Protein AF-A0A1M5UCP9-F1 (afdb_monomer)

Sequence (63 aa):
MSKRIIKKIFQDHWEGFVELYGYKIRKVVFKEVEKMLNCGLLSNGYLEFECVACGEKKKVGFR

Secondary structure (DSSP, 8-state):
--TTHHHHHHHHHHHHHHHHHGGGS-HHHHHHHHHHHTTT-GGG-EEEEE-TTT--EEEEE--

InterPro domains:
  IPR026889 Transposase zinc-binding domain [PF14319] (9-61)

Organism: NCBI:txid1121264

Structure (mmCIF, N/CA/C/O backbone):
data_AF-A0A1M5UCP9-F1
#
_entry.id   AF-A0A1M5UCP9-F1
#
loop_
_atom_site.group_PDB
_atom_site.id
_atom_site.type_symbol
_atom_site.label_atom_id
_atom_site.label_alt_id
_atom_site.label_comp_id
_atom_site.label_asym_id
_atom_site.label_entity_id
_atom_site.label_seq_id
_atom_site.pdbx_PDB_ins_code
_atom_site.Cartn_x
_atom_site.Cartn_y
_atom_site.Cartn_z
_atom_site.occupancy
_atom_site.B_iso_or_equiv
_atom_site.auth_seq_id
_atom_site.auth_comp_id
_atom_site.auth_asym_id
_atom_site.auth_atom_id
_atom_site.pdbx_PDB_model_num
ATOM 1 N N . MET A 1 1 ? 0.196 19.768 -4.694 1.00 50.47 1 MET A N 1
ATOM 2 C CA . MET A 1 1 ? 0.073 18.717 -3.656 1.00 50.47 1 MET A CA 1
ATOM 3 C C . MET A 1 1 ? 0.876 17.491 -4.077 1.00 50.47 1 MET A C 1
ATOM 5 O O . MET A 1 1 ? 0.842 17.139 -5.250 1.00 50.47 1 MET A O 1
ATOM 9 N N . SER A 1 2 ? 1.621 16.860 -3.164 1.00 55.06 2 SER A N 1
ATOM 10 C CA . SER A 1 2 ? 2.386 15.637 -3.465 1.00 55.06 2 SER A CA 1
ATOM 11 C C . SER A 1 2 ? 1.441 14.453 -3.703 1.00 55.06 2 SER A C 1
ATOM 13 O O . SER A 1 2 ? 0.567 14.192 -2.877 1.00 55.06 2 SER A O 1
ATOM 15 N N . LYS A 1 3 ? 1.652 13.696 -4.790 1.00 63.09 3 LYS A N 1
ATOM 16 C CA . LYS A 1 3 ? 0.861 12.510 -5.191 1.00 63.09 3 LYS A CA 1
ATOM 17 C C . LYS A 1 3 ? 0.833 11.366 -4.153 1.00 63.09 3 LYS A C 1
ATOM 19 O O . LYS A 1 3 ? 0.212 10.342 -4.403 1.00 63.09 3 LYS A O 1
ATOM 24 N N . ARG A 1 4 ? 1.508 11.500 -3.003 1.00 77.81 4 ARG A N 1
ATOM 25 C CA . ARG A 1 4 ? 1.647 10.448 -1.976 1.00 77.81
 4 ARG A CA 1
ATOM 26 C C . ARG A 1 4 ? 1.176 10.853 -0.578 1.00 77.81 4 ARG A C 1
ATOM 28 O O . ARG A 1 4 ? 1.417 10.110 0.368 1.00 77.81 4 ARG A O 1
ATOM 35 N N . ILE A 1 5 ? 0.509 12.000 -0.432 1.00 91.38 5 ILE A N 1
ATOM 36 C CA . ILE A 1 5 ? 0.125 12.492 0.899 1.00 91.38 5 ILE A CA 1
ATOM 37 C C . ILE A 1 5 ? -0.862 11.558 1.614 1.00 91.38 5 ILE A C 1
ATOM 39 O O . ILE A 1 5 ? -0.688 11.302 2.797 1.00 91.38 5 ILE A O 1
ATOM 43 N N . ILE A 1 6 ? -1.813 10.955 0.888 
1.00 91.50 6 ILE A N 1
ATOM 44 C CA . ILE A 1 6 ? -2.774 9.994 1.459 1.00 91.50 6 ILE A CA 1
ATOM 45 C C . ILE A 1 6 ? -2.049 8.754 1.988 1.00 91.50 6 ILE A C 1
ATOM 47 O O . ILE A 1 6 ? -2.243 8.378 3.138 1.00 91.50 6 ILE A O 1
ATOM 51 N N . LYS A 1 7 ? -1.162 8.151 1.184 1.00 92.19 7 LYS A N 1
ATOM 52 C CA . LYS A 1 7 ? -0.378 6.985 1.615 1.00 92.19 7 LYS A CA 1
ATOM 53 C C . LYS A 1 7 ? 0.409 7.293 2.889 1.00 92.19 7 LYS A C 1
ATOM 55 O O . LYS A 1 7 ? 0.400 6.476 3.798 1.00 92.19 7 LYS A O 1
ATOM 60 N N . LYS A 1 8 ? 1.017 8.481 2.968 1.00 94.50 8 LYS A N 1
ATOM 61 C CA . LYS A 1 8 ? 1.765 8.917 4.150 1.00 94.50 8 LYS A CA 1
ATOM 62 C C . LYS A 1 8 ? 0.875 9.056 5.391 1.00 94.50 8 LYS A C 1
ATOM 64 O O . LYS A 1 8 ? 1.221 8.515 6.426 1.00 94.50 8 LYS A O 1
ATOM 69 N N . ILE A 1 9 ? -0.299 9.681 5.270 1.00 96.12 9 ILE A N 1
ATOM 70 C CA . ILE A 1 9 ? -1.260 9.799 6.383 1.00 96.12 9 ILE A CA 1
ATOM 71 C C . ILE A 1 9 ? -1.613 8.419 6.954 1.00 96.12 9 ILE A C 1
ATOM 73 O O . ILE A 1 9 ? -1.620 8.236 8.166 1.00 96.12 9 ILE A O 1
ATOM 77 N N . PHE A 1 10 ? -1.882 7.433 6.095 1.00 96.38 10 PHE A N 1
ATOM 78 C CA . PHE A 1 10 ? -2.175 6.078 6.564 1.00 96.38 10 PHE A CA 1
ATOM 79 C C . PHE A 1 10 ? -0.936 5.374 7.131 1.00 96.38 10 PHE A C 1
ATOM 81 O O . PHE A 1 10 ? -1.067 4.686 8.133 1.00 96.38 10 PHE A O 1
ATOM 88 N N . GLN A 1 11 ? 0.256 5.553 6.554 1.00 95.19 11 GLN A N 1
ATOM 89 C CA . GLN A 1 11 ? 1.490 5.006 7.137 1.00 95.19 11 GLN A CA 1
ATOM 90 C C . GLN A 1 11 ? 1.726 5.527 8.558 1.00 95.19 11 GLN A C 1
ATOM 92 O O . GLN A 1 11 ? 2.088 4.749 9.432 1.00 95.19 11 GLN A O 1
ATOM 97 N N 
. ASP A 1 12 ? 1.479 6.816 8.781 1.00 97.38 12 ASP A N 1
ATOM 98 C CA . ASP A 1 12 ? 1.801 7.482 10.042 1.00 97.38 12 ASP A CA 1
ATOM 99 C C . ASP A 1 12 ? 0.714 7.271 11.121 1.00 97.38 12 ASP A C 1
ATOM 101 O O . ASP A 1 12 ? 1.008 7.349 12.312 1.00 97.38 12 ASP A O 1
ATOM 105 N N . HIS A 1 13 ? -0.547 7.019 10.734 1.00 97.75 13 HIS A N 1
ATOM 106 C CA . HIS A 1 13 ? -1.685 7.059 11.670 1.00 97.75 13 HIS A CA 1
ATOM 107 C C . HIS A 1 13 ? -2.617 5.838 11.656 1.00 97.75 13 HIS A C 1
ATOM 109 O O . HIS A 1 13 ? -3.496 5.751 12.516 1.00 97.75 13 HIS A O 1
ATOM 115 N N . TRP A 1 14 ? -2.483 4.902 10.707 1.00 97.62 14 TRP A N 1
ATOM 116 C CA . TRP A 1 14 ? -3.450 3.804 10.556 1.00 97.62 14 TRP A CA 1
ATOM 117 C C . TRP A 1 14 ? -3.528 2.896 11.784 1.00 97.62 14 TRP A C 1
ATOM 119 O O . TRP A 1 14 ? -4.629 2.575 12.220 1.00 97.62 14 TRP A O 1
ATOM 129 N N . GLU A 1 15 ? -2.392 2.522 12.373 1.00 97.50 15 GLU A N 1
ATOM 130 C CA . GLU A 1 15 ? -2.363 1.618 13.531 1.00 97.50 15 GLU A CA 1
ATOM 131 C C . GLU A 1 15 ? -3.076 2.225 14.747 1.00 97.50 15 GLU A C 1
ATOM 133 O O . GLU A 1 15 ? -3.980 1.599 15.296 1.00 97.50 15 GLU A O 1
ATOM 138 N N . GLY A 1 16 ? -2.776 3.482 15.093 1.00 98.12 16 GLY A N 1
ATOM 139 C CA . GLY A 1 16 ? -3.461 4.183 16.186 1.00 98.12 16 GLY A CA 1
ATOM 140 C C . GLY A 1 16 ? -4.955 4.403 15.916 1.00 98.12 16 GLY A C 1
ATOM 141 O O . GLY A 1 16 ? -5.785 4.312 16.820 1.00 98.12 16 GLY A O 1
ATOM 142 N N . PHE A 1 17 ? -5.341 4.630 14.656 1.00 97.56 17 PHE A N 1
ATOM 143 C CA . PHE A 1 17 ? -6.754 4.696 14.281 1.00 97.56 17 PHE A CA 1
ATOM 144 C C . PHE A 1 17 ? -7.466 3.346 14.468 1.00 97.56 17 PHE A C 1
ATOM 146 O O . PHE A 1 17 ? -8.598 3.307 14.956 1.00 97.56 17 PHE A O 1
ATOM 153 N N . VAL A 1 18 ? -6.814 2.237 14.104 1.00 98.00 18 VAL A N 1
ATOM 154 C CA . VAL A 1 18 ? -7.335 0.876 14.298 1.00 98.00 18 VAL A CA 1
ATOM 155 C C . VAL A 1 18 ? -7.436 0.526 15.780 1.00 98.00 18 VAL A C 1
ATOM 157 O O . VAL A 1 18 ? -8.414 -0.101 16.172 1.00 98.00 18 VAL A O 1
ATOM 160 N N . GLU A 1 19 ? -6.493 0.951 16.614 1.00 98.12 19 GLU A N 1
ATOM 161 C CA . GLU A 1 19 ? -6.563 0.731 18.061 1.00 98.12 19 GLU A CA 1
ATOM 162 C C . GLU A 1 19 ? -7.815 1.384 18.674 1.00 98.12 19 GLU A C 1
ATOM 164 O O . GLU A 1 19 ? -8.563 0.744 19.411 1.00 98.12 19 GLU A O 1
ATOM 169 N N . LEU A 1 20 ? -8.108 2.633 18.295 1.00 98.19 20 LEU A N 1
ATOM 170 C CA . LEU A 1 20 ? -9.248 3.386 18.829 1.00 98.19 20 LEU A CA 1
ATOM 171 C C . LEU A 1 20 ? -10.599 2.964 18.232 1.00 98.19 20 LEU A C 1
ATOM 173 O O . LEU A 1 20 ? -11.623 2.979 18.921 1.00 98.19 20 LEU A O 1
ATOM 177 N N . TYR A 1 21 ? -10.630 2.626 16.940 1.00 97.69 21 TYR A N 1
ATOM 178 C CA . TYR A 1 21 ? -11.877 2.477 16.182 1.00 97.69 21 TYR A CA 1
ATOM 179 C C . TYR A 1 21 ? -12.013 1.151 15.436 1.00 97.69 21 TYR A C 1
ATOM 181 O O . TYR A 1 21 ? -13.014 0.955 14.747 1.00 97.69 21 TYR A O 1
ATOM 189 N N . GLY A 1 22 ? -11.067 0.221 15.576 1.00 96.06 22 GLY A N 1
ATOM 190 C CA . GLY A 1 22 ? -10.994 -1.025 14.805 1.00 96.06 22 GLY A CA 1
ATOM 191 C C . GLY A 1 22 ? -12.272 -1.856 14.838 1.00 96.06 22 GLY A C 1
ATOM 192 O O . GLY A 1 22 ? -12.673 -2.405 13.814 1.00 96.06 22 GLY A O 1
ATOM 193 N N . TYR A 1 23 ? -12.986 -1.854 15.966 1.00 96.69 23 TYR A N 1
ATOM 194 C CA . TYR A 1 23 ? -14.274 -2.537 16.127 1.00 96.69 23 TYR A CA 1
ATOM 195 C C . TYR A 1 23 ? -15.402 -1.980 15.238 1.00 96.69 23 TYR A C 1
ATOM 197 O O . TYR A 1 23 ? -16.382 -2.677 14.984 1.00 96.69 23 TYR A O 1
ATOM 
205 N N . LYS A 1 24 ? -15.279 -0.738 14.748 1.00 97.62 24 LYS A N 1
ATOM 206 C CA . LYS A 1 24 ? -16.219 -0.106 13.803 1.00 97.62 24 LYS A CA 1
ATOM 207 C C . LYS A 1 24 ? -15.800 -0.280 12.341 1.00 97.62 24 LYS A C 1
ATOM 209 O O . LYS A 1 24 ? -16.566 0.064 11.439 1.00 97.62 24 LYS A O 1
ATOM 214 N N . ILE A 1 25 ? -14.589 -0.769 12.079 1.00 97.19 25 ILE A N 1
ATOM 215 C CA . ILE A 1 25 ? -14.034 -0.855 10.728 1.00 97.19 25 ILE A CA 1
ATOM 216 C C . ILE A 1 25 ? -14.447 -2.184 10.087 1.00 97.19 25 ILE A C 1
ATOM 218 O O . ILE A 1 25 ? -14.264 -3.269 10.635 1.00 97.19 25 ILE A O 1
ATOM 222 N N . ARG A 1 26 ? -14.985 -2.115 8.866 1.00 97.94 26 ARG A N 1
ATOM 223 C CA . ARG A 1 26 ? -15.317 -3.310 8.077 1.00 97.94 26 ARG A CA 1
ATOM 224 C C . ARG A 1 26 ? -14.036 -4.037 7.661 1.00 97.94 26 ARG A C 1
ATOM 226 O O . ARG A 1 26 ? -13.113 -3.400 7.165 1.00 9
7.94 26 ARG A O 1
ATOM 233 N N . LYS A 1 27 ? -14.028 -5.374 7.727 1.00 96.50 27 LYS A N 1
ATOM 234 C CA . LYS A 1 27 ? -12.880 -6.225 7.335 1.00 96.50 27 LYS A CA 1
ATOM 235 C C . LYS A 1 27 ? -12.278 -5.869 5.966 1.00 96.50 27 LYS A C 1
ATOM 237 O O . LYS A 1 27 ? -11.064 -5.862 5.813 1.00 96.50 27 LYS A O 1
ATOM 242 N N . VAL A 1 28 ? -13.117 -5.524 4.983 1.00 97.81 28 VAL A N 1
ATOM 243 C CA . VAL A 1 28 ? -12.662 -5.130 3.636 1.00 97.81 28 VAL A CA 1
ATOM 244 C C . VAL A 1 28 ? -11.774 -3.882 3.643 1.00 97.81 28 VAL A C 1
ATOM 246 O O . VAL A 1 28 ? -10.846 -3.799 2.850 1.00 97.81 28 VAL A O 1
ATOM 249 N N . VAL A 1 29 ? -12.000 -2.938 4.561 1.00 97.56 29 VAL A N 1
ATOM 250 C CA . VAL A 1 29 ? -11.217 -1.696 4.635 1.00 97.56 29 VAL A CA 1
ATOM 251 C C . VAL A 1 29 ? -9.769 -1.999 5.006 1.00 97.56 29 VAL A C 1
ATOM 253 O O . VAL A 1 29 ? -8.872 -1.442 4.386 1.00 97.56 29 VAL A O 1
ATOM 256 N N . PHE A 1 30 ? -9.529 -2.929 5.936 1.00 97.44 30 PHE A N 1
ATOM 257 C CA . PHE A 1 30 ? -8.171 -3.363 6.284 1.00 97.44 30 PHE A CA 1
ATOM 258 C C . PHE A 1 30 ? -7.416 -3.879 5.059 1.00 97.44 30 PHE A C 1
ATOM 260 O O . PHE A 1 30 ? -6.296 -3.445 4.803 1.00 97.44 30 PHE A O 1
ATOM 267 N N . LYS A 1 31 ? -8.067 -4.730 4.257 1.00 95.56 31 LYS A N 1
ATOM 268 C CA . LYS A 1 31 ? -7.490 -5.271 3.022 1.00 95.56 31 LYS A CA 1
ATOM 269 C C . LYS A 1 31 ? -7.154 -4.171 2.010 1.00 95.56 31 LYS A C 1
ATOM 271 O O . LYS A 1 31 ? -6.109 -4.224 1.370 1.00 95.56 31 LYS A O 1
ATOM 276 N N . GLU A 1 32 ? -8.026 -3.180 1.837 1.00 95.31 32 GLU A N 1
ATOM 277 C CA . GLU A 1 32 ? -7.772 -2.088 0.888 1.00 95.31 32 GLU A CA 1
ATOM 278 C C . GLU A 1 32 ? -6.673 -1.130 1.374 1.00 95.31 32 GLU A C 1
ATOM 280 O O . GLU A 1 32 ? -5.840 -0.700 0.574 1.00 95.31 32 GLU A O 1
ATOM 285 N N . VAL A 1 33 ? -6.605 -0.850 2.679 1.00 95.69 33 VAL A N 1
********
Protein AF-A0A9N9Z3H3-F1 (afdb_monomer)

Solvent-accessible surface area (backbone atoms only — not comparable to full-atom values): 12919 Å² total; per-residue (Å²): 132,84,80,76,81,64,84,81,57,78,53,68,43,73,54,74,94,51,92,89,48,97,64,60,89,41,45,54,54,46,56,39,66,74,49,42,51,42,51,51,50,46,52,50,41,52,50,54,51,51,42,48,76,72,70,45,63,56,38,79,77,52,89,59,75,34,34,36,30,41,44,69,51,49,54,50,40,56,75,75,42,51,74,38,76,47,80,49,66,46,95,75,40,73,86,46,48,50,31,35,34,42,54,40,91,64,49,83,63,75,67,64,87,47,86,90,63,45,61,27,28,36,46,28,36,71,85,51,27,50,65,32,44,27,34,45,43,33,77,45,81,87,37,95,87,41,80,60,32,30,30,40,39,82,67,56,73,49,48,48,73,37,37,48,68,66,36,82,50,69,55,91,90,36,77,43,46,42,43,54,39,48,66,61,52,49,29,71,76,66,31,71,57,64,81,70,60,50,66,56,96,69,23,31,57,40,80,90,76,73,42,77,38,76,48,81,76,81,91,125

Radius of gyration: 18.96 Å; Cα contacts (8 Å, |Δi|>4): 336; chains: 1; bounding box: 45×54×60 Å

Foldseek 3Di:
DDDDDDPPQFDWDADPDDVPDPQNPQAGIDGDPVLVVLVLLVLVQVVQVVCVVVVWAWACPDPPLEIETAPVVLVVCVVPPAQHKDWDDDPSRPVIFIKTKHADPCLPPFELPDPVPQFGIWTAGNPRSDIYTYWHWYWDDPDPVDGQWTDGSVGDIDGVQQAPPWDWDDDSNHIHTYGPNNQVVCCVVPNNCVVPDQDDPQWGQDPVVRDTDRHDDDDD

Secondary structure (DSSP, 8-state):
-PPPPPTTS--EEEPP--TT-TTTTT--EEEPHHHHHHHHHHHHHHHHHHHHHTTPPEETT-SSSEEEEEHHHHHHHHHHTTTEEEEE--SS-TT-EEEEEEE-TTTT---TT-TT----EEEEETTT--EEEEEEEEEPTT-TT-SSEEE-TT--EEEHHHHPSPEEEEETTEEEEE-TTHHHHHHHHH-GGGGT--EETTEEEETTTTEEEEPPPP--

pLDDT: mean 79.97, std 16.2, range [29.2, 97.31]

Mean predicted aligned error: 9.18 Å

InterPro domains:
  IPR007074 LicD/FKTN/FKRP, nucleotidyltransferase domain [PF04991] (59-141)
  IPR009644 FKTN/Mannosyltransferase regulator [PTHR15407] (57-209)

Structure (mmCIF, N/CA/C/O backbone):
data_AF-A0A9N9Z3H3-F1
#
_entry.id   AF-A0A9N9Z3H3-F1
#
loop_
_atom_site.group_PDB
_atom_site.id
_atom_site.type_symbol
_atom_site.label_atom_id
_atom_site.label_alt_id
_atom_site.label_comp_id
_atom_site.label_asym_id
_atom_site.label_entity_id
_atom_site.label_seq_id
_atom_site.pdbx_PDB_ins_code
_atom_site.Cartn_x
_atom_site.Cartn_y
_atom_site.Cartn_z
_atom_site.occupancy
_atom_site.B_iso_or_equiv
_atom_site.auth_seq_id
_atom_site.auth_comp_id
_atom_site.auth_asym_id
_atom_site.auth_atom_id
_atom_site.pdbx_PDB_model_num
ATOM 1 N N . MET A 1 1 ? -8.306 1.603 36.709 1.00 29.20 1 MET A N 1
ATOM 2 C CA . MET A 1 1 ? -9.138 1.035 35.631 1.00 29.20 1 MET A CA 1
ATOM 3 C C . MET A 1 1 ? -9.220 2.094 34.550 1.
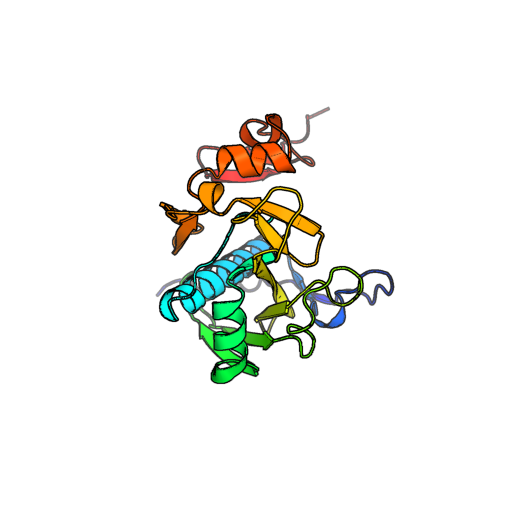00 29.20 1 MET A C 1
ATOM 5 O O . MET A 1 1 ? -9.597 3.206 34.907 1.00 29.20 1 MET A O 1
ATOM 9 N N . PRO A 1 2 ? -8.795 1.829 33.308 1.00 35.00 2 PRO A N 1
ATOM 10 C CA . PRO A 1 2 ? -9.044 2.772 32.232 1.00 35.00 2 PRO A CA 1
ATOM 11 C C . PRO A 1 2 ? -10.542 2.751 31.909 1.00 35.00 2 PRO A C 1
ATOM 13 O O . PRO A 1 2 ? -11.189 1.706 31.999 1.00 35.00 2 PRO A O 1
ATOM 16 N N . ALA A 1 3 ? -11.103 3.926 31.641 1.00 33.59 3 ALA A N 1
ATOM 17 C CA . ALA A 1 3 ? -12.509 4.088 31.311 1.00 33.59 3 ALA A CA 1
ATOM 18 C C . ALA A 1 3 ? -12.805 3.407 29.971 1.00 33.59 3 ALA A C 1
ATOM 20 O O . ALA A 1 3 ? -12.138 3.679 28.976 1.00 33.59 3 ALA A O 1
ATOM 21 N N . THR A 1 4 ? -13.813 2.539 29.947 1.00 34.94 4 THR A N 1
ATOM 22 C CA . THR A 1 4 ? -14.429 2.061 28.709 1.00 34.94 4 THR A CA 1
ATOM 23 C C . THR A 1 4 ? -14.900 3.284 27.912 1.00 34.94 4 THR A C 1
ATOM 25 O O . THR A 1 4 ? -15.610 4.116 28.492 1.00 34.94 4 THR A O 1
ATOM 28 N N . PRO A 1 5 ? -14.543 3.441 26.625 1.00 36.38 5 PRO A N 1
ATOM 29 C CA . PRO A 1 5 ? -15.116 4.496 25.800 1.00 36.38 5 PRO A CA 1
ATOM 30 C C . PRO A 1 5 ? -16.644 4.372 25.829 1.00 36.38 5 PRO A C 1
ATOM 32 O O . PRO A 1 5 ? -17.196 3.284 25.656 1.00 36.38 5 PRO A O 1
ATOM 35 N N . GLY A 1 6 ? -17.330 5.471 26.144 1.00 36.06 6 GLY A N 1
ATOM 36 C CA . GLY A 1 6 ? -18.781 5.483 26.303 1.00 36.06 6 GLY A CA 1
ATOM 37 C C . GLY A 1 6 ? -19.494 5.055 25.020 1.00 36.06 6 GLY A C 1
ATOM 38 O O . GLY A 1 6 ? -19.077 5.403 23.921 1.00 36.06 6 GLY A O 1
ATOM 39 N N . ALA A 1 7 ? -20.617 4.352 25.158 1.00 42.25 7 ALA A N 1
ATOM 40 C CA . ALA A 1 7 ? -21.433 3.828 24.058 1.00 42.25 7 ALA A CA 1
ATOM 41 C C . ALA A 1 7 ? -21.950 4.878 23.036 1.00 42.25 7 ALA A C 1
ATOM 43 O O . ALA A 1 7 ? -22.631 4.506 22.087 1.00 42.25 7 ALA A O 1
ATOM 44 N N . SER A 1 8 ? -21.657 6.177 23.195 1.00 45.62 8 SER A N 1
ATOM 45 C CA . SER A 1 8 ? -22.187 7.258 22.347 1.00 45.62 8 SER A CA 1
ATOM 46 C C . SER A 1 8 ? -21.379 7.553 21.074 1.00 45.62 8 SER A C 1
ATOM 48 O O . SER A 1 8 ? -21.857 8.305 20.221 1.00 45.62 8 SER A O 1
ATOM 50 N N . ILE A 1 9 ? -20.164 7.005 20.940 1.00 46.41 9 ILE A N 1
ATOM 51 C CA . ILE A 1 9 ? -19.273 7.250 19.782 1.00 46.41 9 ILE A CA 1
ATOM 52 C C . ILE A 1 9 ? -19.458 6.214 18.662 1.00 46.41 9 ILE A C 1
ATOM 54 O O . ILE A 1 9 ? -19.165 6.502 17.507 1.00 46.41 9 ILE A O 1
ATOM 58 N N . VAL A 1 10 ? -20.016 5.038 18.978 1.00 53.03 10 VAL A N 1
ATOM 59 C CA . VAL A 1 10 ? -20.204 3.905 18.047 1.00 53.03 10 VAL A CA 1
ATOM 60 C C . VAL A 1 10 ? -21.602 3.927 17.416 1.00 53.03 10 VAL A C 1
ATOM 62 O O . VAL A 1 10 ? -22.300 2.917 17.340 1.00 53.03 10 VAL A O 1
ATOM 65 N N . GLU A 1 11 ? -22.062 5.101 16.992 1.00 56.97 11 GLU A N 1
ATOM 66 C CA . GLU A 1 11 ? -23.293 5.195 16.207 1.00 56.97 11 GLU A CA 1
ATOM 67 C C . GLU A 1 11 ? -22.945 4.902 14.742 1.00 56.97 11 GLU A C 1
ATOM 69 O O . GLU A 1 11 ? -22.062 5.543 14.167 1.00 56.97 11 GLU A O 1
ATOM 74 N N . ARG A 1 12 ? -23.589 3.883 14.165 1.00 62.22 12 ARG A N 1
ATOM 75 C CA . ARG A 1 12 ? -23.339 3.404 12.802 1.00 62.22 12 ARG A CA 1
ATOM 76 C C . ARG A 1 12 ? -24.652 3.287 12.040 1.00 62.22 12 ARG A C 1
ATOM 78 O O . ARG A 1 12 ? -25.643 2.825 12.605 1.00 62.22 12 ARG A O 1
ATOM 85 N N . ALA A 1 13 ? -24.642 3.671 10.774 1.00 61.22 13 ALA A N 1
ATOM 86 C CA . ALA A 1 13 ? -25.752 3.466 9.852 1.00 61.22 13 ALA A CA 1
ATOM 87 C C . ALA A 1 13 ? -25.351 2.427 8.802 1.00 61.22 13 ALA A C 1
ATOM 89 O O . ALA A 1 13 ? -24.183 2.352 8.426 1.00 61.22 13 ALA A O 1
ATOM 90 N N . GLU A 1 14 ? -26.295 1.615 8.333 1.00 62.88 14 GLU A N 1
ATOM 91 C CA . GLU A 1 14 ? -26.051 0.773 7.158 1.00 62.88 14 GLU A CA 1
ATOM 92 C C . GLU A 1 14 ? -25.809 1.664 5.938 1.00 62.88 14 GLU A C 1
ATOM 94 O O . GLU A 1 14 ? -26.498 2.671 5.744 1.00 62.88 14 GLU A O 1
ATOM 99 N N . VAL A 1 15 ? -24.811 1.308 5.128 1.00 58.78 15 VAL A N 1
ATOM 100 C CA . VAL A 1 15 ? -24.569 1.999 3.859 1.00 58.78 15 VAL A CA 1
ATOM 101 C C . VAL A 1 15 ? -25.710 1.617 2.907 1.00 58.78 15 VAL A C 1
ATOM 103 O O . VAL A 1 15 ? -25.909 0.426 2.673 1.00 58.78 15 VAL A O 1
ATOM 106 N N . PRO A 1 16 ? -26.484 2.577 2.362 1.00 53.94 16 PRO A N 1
********
• **DESCRIPTION OF THE TASK**: Please output the lines of the listing above that fall in the stretch from the one with "ATOM 60 C C" through the one with "ATOM 76 C C", exactly and only those.

• **RESULT OF THE EXERCISE**:
ATOM 60 C C . VAL A 1 10 ? -21.602 3.927 17.416 1.00 53.03 10 VAL A C 1
ATOM 62 O O . VAL A 1 10 ? -22.300 2.917 17.340 1.00 53.03 10 VAL A O 1
ATOM 65 N N . GLU A 1 11 ? -22.062 5.101 16.992 1.00 56.97 11 GLU A N 1
ATOM 66 C CA . GLU A 1 11 ? -23.293 5.195 16.207 1.00 56.97 11 GLU A CA 1
ATOM 67 C C . GLU A 1 11 ? -22.945 4.902 14.742 1.00 56.97 11 GLU A C 1
ATOM 69 O O . GLU A 1 11 ? -22.062 5.543 14.167 1.00 56.97 11 GLU A O 1
ATOM 74 N N . ARG A 1 12 ? -23.589 3.883 14.165 1.00 62.22 12 ARG A N 1
ATOM 75 C CA . ARG A 1 12 ? -23.339 3.404 12.802 1.00 62.22 12 ARG A CA 1
ATOM 76 C C . ARG A 1 12 ? -24.652 3.287 12.040 1.00 62.22 12 ARG A C 1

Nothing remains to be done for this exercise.